It's always going to be a slightly niche vehicle to fill a gap which fiat has done very very well. A slightly premium small hatch, so tbh it couldn't cost anything else!

I like them a lot, like Alex, not sure i personally would spend £8k more than I paid for my RS new but that's more personal finances and wanting a house than its not worth it. 

As for the comments... Thanks for the morning chuckle. Every time I find a thread with a particular member, I always pop off to make a tea and proceed to have a read as its always entertaining trying to understand how some people see the world. I have to, of course, remember not to drink and read though, in case I spit my tea out at the incredibly narrow minded comments. 

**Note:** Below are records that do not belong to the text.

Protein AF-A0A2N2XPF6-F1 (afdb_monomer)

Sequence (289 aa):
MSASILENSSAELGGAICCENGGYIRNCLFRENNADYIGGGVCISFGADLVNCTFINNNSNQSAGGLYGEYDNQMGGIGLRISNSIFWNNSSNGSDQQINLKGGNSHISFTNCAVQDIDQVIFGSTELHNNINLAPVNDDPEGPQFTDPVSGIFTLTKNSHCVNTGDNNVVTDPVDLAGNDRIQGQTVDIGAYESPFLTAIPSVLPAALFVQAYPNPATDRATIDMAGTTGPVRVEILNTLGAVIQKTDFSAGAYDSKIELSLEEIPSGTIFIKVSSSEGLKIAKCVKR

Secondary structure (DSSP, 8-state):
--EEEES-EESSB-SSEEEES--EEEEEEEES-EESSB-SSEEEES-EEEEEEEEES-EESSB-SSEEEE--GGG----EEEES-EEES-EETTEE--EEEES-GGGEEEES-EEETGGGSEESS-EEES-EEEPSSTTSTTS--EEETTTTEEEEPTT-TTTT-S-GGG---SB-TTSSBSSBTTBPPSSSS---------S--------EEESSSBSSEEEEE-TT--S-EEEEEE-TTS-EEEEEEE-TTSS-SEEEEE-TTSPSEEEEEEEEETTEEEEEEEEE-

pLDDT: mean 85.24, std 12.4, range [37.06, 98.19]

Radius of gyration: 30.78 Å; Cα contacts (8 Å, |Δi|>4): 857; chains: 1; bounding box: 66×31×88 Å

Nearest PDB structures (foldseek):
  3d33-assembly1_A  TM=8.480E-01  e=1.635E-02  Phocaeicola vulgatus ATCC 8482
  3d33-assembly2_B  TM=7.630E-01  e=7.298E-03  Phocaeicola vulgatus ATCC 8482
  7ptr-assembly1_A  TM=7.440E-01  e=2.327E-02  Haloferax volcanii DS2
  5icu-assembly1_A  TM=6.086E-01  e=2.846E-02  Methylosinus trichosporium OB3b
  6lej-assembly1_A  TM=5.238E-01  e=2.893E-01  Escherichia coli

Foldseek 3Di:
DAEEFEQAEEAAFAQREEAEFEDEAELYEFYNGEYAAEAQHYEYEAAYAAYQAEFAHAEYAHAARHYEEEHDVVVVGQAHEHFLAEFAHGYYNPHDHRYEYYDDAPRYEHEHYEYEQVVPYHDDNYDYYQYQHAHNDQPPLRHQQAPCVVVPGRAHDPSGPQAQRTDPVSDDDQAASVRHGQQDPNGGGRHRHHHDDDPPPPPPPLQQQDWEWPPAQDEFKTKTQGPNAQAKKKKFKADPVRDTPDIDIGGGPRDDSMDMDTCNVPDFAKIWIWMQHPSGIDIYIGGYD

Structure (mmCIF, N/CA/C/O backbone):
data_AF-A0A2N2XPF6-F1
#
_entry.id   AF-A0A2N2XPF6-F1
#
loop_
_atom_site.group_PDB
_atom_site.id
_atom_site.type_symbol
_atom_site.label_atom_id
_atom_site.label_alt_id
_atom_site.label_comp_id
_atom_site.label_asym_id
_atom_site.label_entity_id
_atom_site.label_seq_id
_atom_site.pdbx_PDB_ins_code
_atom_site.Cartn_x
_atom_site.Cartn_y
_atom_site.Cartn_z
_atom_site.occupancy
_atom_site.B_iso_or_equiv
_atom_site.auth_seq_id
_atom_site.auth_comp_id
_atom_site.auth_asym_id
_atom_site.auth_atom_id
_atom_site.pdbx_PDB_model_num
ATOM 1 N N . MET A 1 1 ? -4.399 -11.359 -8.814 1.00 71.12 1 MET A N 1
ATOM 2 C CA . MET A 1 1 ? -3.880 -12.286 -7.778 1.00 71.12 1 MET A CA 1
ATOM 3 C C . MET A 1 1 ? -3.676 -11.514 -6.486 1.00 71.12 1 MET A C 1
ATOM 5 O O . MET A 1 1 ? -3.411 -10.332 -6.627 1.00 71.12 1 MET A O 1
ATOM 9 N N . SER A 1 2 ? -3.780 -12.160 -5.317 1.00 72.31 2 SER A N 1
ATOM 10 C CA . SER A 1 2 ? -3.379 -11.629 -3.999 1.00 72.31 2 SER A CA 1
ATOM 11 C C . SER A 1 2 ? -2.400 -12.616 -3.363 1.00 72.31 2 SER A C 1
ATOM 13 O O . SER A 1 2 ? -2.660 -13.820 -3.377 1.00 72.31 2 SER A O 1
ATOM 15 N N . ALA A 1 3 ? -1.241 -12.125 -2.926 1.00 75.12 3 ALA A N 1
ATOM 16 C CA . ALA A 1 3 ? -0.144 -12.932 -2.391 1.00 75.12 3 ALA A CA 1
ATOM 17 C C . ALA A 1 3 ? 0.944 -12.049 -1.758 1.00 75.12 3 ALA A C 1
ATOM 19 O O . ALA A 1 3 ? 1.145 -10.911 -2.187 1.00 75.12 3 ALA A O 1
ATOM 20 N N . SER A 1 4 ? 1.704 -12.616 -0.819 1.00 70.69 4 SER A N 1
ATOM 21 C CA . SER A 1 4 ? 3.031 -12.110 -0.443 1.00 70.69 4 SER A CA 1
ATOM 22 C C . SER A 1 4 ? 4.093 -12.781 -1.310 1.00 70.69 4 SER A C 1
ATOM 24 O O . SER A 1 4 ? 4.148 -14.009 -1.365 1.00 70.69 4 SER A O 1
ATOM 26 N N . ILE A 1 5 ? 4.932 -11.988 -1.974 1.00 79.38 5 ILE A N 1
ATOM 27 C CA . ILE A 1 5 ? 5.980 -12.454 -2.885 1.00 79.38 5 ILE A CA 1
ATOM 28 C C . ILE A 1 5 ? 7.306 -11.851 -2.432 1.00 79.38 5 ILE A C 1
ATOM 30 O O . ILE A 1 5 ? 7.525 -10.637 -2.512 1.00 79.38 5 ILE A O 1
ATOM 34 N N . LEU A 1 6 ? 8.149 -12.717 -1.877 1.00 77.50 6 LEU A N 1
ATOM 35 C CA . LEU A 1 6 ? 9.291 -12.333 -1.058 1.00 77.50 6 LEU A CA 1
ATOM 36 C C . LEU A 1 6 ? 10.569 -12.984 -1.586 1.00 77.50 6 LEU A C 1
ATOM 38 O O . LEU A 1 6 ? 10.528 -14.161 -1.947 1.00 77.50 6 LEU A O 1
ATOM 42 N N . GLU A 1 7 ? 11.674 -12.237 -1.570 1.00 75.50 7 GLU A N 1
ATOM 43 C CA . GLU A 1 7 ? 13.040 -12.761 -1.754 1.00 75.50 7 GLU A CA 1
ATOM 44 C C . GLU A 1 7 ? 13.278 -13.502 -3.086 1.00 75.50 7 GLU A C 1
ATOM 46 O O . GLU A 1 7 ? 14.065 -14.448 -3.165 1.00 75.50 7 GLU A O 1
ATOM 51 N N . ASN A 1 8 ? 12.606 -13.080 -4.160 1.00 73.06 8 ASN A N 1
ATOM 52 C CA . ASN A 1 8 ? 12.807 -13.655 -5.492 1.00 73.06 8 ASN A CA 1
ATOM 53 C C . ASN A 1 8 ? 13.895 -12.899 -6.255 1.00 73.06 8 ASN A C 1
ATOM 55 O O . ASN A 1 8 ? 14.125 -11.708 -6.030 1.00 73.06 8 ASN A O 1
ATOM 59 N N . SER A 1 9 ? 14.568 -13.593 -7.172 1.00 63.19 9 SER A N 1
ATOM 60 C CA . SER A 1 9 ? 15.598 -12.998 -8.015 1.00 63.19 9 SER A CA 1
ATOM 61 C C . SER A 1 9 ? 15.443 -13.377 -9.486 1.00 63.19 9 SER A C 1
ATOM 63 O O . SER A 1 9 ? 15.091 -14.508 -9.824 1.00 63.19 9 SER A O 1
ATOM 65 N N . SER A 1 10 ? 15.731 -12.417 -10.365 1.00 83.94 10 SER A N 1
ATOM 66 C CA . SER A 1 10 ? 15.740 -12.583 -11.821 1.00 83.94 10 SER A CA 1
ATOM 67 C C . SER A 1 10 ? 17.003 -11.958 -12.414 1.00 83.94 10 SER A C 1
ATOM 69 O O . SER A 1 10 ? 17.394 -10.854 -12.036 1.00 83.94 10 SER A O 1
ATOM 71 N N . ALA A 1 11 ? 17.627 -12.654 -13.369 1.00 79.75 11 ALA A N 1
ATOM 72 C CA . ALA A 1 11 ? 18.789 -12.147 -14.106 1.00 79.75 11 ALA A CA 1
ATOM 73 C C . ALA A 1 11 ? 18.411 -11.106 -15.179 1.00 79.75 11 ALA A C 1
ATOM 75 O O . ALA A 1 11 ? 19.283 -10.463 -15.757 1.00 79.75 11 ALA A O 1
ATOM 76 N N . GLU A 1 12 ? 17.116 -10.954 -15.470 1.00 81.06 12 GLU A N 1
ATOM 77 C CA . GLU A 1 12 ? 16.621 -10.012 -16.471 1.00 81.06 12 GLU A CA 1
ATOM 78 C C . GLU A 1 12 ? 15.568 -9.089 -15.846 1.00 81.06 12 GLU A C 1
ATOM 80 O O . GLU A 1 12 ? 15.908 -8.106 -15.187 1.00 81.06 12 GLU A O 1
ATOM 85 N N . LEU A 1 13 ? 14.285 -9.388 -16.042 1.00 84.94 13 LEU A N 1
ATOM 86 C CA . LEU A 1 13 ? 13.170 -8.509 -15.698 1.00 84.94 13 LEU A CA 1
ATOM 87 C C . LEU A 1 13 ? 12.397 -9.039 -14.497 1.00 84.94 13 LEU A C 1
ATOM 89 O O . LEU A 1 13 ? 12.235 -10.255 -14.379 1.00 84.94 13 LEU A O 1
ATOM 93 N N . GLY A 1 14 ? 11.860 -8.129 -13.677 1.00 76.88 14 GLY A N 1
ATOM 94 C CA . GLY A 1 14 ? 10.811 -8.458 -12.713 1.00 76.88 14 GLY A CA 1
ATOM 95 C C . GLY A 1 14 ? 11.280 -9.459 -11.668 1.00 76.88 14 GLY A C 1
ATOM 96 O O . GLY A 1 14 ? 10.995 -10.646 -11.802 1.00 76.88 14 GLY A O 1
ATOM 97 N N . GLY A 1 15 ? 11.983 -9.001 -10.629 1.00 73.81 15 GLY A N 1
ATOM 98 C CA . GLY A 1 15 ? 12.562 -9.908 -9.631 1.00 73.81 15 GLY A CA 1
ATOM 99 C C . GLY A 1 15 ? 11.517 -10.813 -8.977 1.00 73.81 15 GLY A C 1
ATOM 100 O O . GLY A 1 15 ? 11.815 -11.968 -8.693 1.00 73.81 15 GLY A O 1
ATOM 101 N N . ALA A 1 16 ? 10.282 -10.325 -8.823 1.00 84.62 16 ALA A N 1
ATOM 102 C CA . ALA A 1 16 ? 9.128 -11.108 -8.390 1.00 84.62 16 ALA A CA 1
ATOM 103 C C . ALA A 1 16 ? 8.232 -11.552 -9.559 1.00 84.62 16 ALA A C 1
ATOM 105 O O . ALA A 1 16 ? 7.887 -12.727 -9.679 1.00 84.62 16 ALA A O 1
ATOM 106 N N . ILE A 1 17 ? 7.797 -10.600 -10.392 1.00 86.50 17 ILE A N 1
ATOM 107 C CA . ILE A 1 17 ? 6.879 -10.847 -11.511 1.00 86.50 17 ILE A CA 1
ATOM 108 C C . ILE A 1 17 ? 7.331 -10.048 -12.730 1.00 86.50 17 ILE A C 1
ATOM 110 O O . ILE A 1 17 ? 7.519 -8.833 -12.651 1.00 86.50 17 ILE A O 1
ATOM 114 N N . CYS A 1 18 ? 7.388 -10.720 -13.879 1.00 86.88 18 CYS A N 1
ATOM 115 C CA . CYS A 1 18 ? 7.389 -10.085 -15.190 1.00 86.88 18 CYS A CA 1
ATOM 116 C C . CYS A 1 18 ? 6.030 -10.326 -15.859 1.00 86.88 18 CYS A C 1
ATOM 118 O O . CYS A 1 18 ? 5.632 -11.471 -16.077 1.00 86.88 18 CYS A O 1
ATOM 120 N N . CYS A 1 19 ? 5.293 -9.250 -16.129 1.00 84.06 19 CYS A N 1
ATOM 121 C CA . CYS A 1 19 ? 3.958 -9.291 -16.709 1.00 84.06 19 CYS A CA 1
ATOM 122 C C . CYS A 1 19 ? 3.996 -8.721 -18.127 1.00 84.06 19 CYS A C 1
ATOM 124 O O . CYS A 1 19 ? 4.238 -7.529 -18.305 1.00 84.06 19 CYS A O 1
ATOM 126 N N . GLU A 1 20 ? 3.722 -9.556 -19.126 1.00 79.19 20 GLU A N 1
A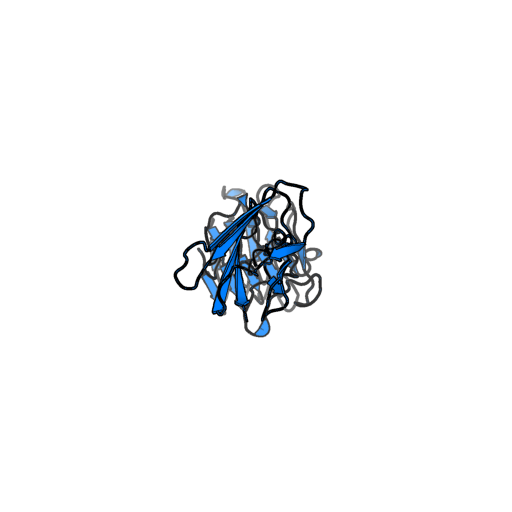TOM 127 C CA . GLU A 1 20 ? 3.626 -9.149 -20.529 1.00 79.19 20 GLU A CA 1
ATOM 128 C C . GLU A 1 20 ? 2.164 -9.234 -20.991 1.00 79.19 20 GLU A C 1
ATOM 130 O O . GLU A 1 20 ? 1.536 -10.282 -20.848 1.00 79.19 20 GLU A O 1
ATOM 135 N N . ASN A 1 21 ? 1.632 -8.153 -21.573 1.00 75.25 21 ASN A N 1
ATOM 136 C CA . ASN A 1 21 ? 0.266 -8.052 -22.120 1.00 75.25 21 ASN A CA 1
ATOM 137 C C . ASN A 1 21 ? -0.875 -8.106 -21.092 1.00 75.25 21 ASN A C 1
ATOM 139 O O . ASN A 1 21 ? -1.806 -8.906 -21.217 1.00 75.25 21 ASN A O 1
ATOM 143 N N . GLY A 1 22 ? -0.878 -7.179 -20.134 1.00 73.75 22 GLY A N 1
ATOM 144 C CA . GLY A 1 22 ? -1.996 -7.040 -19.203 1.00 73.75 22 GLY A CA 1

I'm off to drive my car now, with its huuuuggge arch gap that must be shrunk to appease the dubbers, even though I bought a car that isn't 'dub'


----------



## empsburna (Apr 5, 2006)

Squadrone Rosso said:


> We run a Twinair 500 Plus as a commuter & that's great.


What do you think of the Twinair? My SO has the 1.2 variant and most of the driving she does is between 0-45mph and never any sustained periods of time on Motorway - will we get annoyed with it being a two cylinder?

I think we are going to change hers in a few months when it turns three years old but might wait and see what the 500L will be like.


----------



## Squadrone Rosso (Aug 11, 2009)

I love the Twinair. I love the sound too. Very characterful.

It's a quick little car. Not fast, just nippy. Easily holds its own on the M Way too.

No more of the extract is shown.